Source:   USA Today  

The Amazon is burning at an alarming rate as tens of thousands of fires lay waste to the world's largest tropical rainforest. 

There have been more than 74,000 wildfires across Brazil this year, up 85% over the same period in 2018, and about 40,000 of them are burning in the Amazon, according to the country's National Institute of Space Research. 

The Amazon is often called "the lungs of the world," absorbing greenhouse gases that would otherwise harm the planet. It also is home to a number of indigenous people who rely on the forest's resources. 

Here's why it's on fire and why it has become such a big problem.

People who want to clear land in the Amazon for business prospects are cutting down portions of the forest, leaving them out to dry and setting them on fire. With the trees out of the way, they have room to grow crops or raise cattle.

This practice is illegal but is not being monitored by Brazil's government, said Nigel Sizer, chief program officer of Rainforest Alliance. Not only is the government turning the other way, President Jair Bolsonaro is encouraging the practice, Sizer said. 
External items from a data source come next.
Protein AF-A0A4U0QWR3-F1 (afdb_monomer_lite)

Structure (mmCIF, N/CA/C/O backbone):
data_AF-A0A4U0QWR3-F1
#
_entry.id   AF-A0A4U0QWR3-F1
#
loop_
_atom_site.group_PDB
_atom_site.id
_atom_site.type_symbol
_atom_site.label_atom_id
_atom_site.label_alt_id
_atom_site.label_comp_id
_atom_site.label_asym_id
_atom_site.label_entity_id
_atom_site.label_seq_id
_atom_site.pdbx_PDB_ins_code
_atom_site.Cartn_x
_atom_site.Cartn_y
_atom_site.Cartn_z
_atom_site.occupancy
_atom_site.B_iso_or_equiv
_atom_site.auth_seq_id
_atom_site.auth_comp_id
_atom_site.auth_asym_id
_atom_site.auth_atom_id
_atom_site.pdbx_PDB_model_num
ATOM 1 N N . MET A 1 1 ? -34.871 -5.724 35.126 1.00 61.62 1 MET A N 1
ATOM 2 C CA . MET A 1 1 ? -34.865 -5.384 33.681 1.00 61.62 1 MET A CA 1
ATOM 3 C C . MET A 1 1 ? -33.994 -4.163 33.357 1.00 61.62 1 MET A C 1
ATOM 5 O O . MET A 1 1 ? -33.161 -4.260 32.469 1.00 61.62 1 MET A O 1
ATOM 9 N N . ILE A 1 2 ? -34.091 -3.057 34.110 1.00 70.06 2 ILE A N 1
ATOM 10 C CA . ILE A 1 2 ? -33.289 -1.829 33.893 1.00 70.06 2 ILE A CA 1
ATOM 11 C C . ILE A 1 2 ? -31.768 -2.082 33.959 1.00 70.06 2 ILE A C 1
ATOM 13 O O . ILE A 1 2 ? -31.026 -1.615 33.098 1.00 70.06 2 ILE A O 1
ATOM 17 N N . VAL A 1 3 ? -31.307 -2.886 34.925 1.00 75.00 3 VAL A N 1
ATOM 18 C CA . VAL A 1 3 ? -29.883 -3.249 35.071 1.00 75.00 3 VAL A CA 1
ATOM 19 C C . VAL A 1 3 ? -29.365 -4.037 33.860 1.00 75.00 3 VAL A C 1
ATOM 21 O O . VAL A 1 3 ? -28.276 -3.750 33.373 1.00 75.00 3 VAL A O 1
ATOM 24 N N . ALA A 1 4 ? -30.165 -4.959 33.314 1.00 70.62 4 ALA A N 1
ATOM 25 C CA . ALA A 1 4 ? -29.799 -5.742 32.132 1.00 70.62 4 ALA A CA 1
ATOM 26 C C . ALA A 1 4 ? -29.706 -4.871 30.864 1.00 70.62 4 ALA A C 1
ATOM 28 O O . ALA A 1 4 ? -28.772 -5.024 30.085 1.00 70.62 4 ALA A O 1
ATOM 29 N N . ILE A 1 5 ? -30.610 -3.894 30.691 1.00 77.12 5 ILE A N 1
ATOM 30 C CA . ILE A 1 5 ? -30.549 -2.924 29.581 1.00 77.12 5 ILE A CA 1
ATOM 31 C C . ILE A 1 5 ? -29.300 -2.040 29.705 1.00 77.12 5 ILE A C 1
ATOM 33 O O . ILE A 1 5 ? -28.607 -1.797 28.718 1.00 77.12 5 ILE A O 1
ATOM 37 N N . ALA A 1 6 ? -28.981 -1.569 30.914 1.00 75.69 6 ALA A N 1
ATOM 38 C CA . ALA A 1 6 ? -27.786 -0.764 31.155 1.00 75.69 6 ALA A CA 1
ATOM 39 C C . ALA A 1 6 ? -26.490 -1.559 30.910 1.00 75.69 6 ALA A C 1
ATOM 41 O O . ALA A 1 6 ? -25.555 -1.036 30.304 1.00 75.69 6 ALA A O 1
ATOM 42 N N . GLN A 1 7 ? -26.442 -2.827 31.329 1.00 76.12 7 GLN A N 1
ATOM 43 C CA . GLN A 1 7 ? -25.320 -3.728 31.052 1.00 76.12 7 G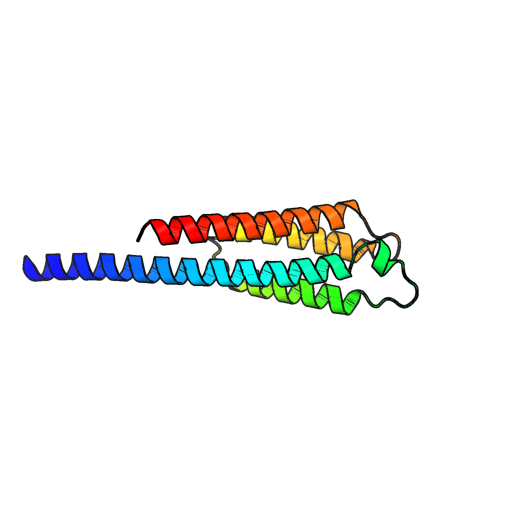LN A CA 1
ATOM 44 C C . GLN A 1 7 ? -25.182 -4.018 29.553 1.00 76.12 7 GLN A C 1
ATOM 46 O O . GLN A 1 7 ? -24.077 -3.916 29.025 1.00 76.12 7 GLN A O 1
ATOM 51 N N . ALA A 1 8 ? -26.288 -4.269 28.845 1.00 80.94 8 ALA A N 1
ATOM 52 C CA . ALA A 1 8 ? -26.284 -4.464 27.395 1.00 80.94 8 ALA A CA 1
ATOM 53 C C . ALA A 1 8 ? -25.761 -3.226 26.646 1.00 80.94 8 ALA A C 1
ATOM 55 O O . ALA A 1 8 ? -24.919 -3.350 25.759 1.00 80.94 8 ALA A O 1
ATOM 56 N N . LYS A 1 9 ? -26.179 -2.016 27.049 1.00 84.44 9 LYS A N 1
ATOM 57 C CA . LYS A 1 9 ? -25.669 -0.756 26.478 1.00 84.44 9 LYS A CA 1
ATOM 58 C C . LYS A 1 9 ? -24.168 -0.570 26.723 1.00 84.44 9 LYS A C 1
ATOM 60 O O . LYS A 1 9 ? -23.447 -0.185 25.805 1.00 84.44 9 LYS A O 1
ATOM 65 N N . LYS A 1 10 ? -23.682 -0.869 27.934 1.00 85.75 10 LYS A N 1
ATOM 66 C CA . LYS A 1 10 ? -22.247 -0.801 28.267 1.00 85.75 10 LYS A CA 1
ATOM 67 C C . LYS A 1 10 ? -21.424 -1.814 27.467 1.00 85.75 10 LYS A C 1
ATOM 69 O O . LYS A 1 10 ? -20.382 -1.448 26.931 1.00 85.75 10 LYS A O 1
ATOM 74 N N . ALA A 1 11 ? -21.903 -3.052 27.350 1.00 83.06 11 ALA A N 1
ATOM 75 C CA . ALA A 1 11 ? -21.247 -4.098 26.567 1.00 83.06 11 ALA A CA 1
ATOM 76 C C . ALA A 1 11 ? -21.186 -3.735 25.076 1.00 83.06 11 ALA A C 1
ATOM 78 O O . ALA A 1 11 ? -20.140 -3.885 24.448 1.00 83.06 11 ALA A O 1
ATOM 79 N N . TYR A 1 12 ? -22.270 -3.178 24.529 1.00 85.00 12 TYR A N 1
ATOM 80 C CA . TYR A 1 12 ? -22.296 -2.680 23.156 1.00 85.00 12 TYR A CA 1
ATOM 81 C C . TYR A 1 12 ? -21.255 -1.576 22.934 1.00 85.00 12 TYR A C 1
ATOM 83 O O . TYR A 1 12 ? -20.435 -1.687 22.028 1.00 85.00 12 TYR A O 1
ATOM 91 N N . ALA A 1 13 ? -21.223 -0.552 23.794 1.00 84.50 13 ALA A N 1
ATOM 92 C CA . ALA A 1 13 ? -20.244 0.531 23.693 1.00 84.50 13 ALA A CA 1
ATOM 93 C C . ALA A 1 13 ? -18.795 0.022 23.808 1.00 84.50 13 ALA A C 1
ATOM 95 O O . ALA A 1 13 ? -17.932 0.420 23.030 1.00 84.50 13 ALA A O 1
ATOM 96 N N . SER A 1 14 ? -18.534 -0.905 24.735 1.00 84.75 14 SER A N 1
ATOM 97 C CA . SER A 1 14 ? -17.221 -1.541 24.884 1.00 84.75 14 SER A CA 1
ATOM 98 C C . SER A 1 14 ? -16.818 -2.333 23.636 1.00 84.75 14 SER A C 1
ATOM 100 O O . SER A 1 14 ? -15.687 -2.196 23.173 1.00 84.75 14 SER A O 1
ATOM 102 N N . SER A 1 15 ? -17.742 -3.095 23.044 1.00 86.88 15 SER A N 1
ATOM 103 C CA . SER A 1 15 ? -17.496 -3.826 21.797 1.00 86.88 15 SER A CA 1
ATOM 104 C C . SER A 1 15 ? -17.171 -2.884 20.636 1.00 86.88 15 SER A C 1
ATOM 106 O O . SER A 1 15 ? -16.258 -3.166 19.863 1.00 86.88 15 SER A O 1
ATOM 108 N N . GLN A 1 16 ? -17.866 -1.747 20.528 1.00 87.50 16 GLN A N 1
ATOM 109 C CA . GLN A 1 16 ? -17.587 -0.761 19.481 1.00 87.50 16 GLN A CA 1
ATOM 110 C C . GLN A 1 16 ? -16.205 -0.121 19.643 1.00 87.50 16 GLN A C 1
ATOM 112 O O . GLN A 1 16 ? -15.466 -0.035 18.665 1.00 87.50 16 GLN A O 1
ATOM 117 N N . ARG A 1 17 ? -15.800 0.231 20.872 1.00 85.62 17 ARG A N 1
ATOM 118 C CA . ARG A 1 17 ? -14.437 0.727 21.135 1.00 85.62 17 ARG A CA 1
ATOM 119 C C . ARG A 1 17 ? -13.368 -0.304 20.785 1.00 85.62 17 ARG A C 1
ATOM 121 O O . ARG A 1 17 ? -12.378 0.039 20.152 1.00 85.62 17 ARG A O 1
ATOM 128 N N . ALA A 1 18 ? -13.583 -1.572 21.140 1.00 87.50 18 ALA A N 1
ATOM 129 C CA . ALA A 1 18 ? -12.646 -2.640 20.801 1.00 87.50 18 ALA A CA 1
ATOM 130 C C . ALA A 1 18 ? -12.491 -2.804 19.278 1.00 87.50 18 ALA A C 1
ATOM 132 O O . ALA A 1 18 ? -11.373 -2.925 18.783 1.00 87.50 18 ALA A O 1
ATOM 133 N N . LYS A 1 19 ? -13.597 -2.742 18.524 1.00 87.81 19 LYS A N 1
ATOM 134 C CA . LYS A 1 19 ? -13.568 -2.774 17.053 1.00 87.81 19 LYS A CA 1
ATOM 135 C C . LYS A 1 19 ? -12.827 -1.575 16.463 1.00 87.81 19 LYS A C 1
ATOM 137 O O . LYS A 1 19 ? -12.026 -1.763 15.553 1.00 87.81 19 LYS A O 1
ATOM 142 N N . ALA A 1 20 ? -13.066 -0.373 16.986 1.00 87.38 20 ALA A N 1
ATOM 143 C CA . ALA A 1 20 ? -12.366 0.836 16.556 1.00 87.38 20 ALA A CA 1
ATOM 144 C C . ALA A 1 20 ? -10.854 0.730 16.811 1.00 87.38 20 ALA A C 1
ATOM 146 O O . ALA A 1 20 ? -10.064 0.985 15.908 1.00 87.38 20 ALA A O 1
ATOM 147 N N . ALA A 1 21 ? -10.445 0.256 17.991 1.00 88.69 21 ALA A N 1
ATOM 148 C CA . ALA A 1 21 ? -9.036 0.043 18.317 1.00 88.69 21 ALA A CA 1
ATOM 149 C C . ALA A 1 21 ? -8.371 -0.985 17.389 1.00 88.69 21 ALA A C 1
ATOM 151 O O . ALA A 1 21 ? -7.274 -0.744 16.886 1.00 88.69 21 ALA A O 1
ATOM 152 N N . MET A 1 22 ? -9.049 -2.103 17.105 1.00 88.75 22 MET A N 1
ATOM 153 C CA . MET A 1 22 ? -8.564 -3.093 16.137 1.00 88.75 22 MET A CA 1
ATOM 154 C C . MET A 1 22 ? -8.408 -2.489 14.737 1.00 88.75 22 MET A C 1
ATOM 156 O O . MET A 1 22 ? -7.380 -2.708 14.097 1.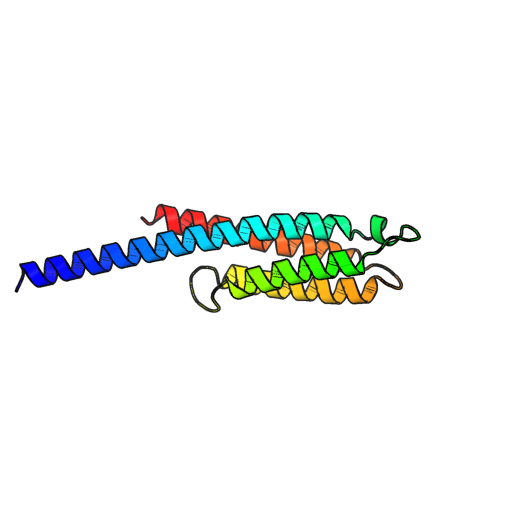00 88.75 22 MET A O 1
ATOM 160 N N . ALA A 1 23 ? -9.378 -1.688 14.287 1.00 89.62 23 ALA A N 1
ATOM 161 C CA . ALA A 1 23 ? -9.296 -0.993 13.008 1.00 89.62 23 ALA A CA 1
ATOM 162 C C . ALA A 1 23 ? -8.100 -0.027 12.971 1.00 89.62 23 ALA A C 1
ATOM 164 O O . ALA A 1 23 ? -7.312 -0.086 12.034 1.00 89.62 23 ALA A O 1
ATOM 165 N N . THR A 1 24 ? -7.890 0.793 14.005 1.00 92.50 24 THR A N 1
ATOM 166 C CA . THR A 1 24 ? -6.728 1.694 14.105 1.00 92.50 24 THR A CA 1
ATOM 167 C C . THR A 1 24 ? -5.401 0.939 14.003 1.00 92.50 24 THR A C 1
ATOM 169 O O . THR A 1 24 ? -4.522 1.346 13.238 1.00 92.50 24 THR A O 1
ATOM 172 N N . VAL A 1 25 ? -5.251 -0.177 14.726 1.00 92.56 25 VAL A N 1
ATOM 173 C CA . VAL A 1 25 ? -4.039 -1.013 14.669 1.00 92.56 25 VAL A CA 1
ATOM 174 C C . VAL A 1 25 ? -3.831 -1.574 13.265 1.00 92.56 25 VAL A C 1
ATOM 176 O O . VAL A 1 25 ? -2.731 -1.488 12.722 1.00 92.56 25 VAL A O 1
ATOM 179 N N . GLN A 1 26 ? -4.887 -2.102 12.651 1.00 94.25 26 GLN A N 1
ATOM 180 C CA . GLN A 1 26 ? -4.836 -2.677 11.311 1.00 94.25 26 GLN A CA 1
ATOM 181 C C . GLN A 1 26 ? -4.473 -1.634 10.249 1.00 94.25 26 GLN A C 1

"With confidence, we can say that a lot of that is illegal and is happening because the government has given the nod to illegal clearing and burning across the Amazon," Sizer said. "The president has even encouraged the invasion of indigenous territories and areas that the previous administrations have really been working hard to protect."

Bolsonaro has blamed environmental nonprofits for acting as obstacles in his mission to further develop Brazil's economy. His administration has eased protections of areas such as the Amazon, making way for people to damage the rainforest. 

In response to the staggering increase in wildfires this year, Bolsonaro suggested nongovernmental organizations could be starting them to make his administration look bad. He took office Jan. 1 of this year. 

"Maybe – I am not affirming it – these (NGO people) are carrying out some criminal actions to draw attention against me, against the government of Brazil," Bolsonaro told reporters.

When asked to provide evidence, he gave none. 

"There is a war going on in the world against Brazil, an information war," Bolsonaro said.

Sizer said previous Brazilian administrations have been environmentally conscious and decreased the rate of deforestation. With this president, though, he said he is worried about what's to come. 

"It takes a while for people to react and respond, and what we’re seeing now is the first wave of that," Sizer said. "I wouldn’t be surprised if these numbers get a lot of worse if the government does not change course."

The Amazon holds a lot of moisture – massive fires aren't a natural occurrence there. Sizer said that if it's a dry season and you set a fire in the undergrowth it may spread a little, but it peters out quickly. But once you start clearing forest and let the trees dry, fires can cause more damage, he said. 

"The forest shifts from being a fire-resistant ecosystem to a fire-prone ecosystem," Sizer said.

The trees, plants and animals in the Amazon are not adaptive to fire, and so they are easily killed. That is different from forests in North America, which have adapted to wildfires and can survive them, Sizer said.

Sizer said putting out wildfires in the Amazon is "basically impossible." They'll run their course until they run out of chopped-down trees to burn. The best way to stop a crisis like this is for the government to strictly protect the land, said Adrian Forsyth, co-founder of Amazon Conservation Association.

"If you had an enlightened president in Brazil, they would put a stop to illegal deforestation in Brazil, just in the way that they prevent robbery and murder," Forsyth said.

"The Amazon is a rain factory," Forsyth said, describing the Amazon's role in people's lives. 

Forsyth said the Amazon generates rain that helps crops grow across the Americas, which affects basic food supplies. Additionally, without the Amazon's carbon absorption, damage to the climate becomes increasingly unavoidable, Forsyth said.

"The Amazon is the biggest storer of tropical carbon in the world, and if that goes up into the sky it’s going to be impossible to meet the climate goals that we’re trying to establish," Forsyth said. 

Moira Birss, finance campaign director of nonprofit Amazon Watch, said the indigenous people and others who live in or near the forest face the most immediate harm.

"The fires specifically for folks who are living in that are extremely harmful, the air they’re breathing, the ability to live their daily lives, and in some cases, it’s affecting people’s land," Birss said.

Birss said many people have reached out to Amazon Watch asking about ways they can help. Ultimately, she said, it's the government's responsibility to put an end to illegal fire setting. Sizer said one way people can help, though, is by donating to Brazilian environmental groups.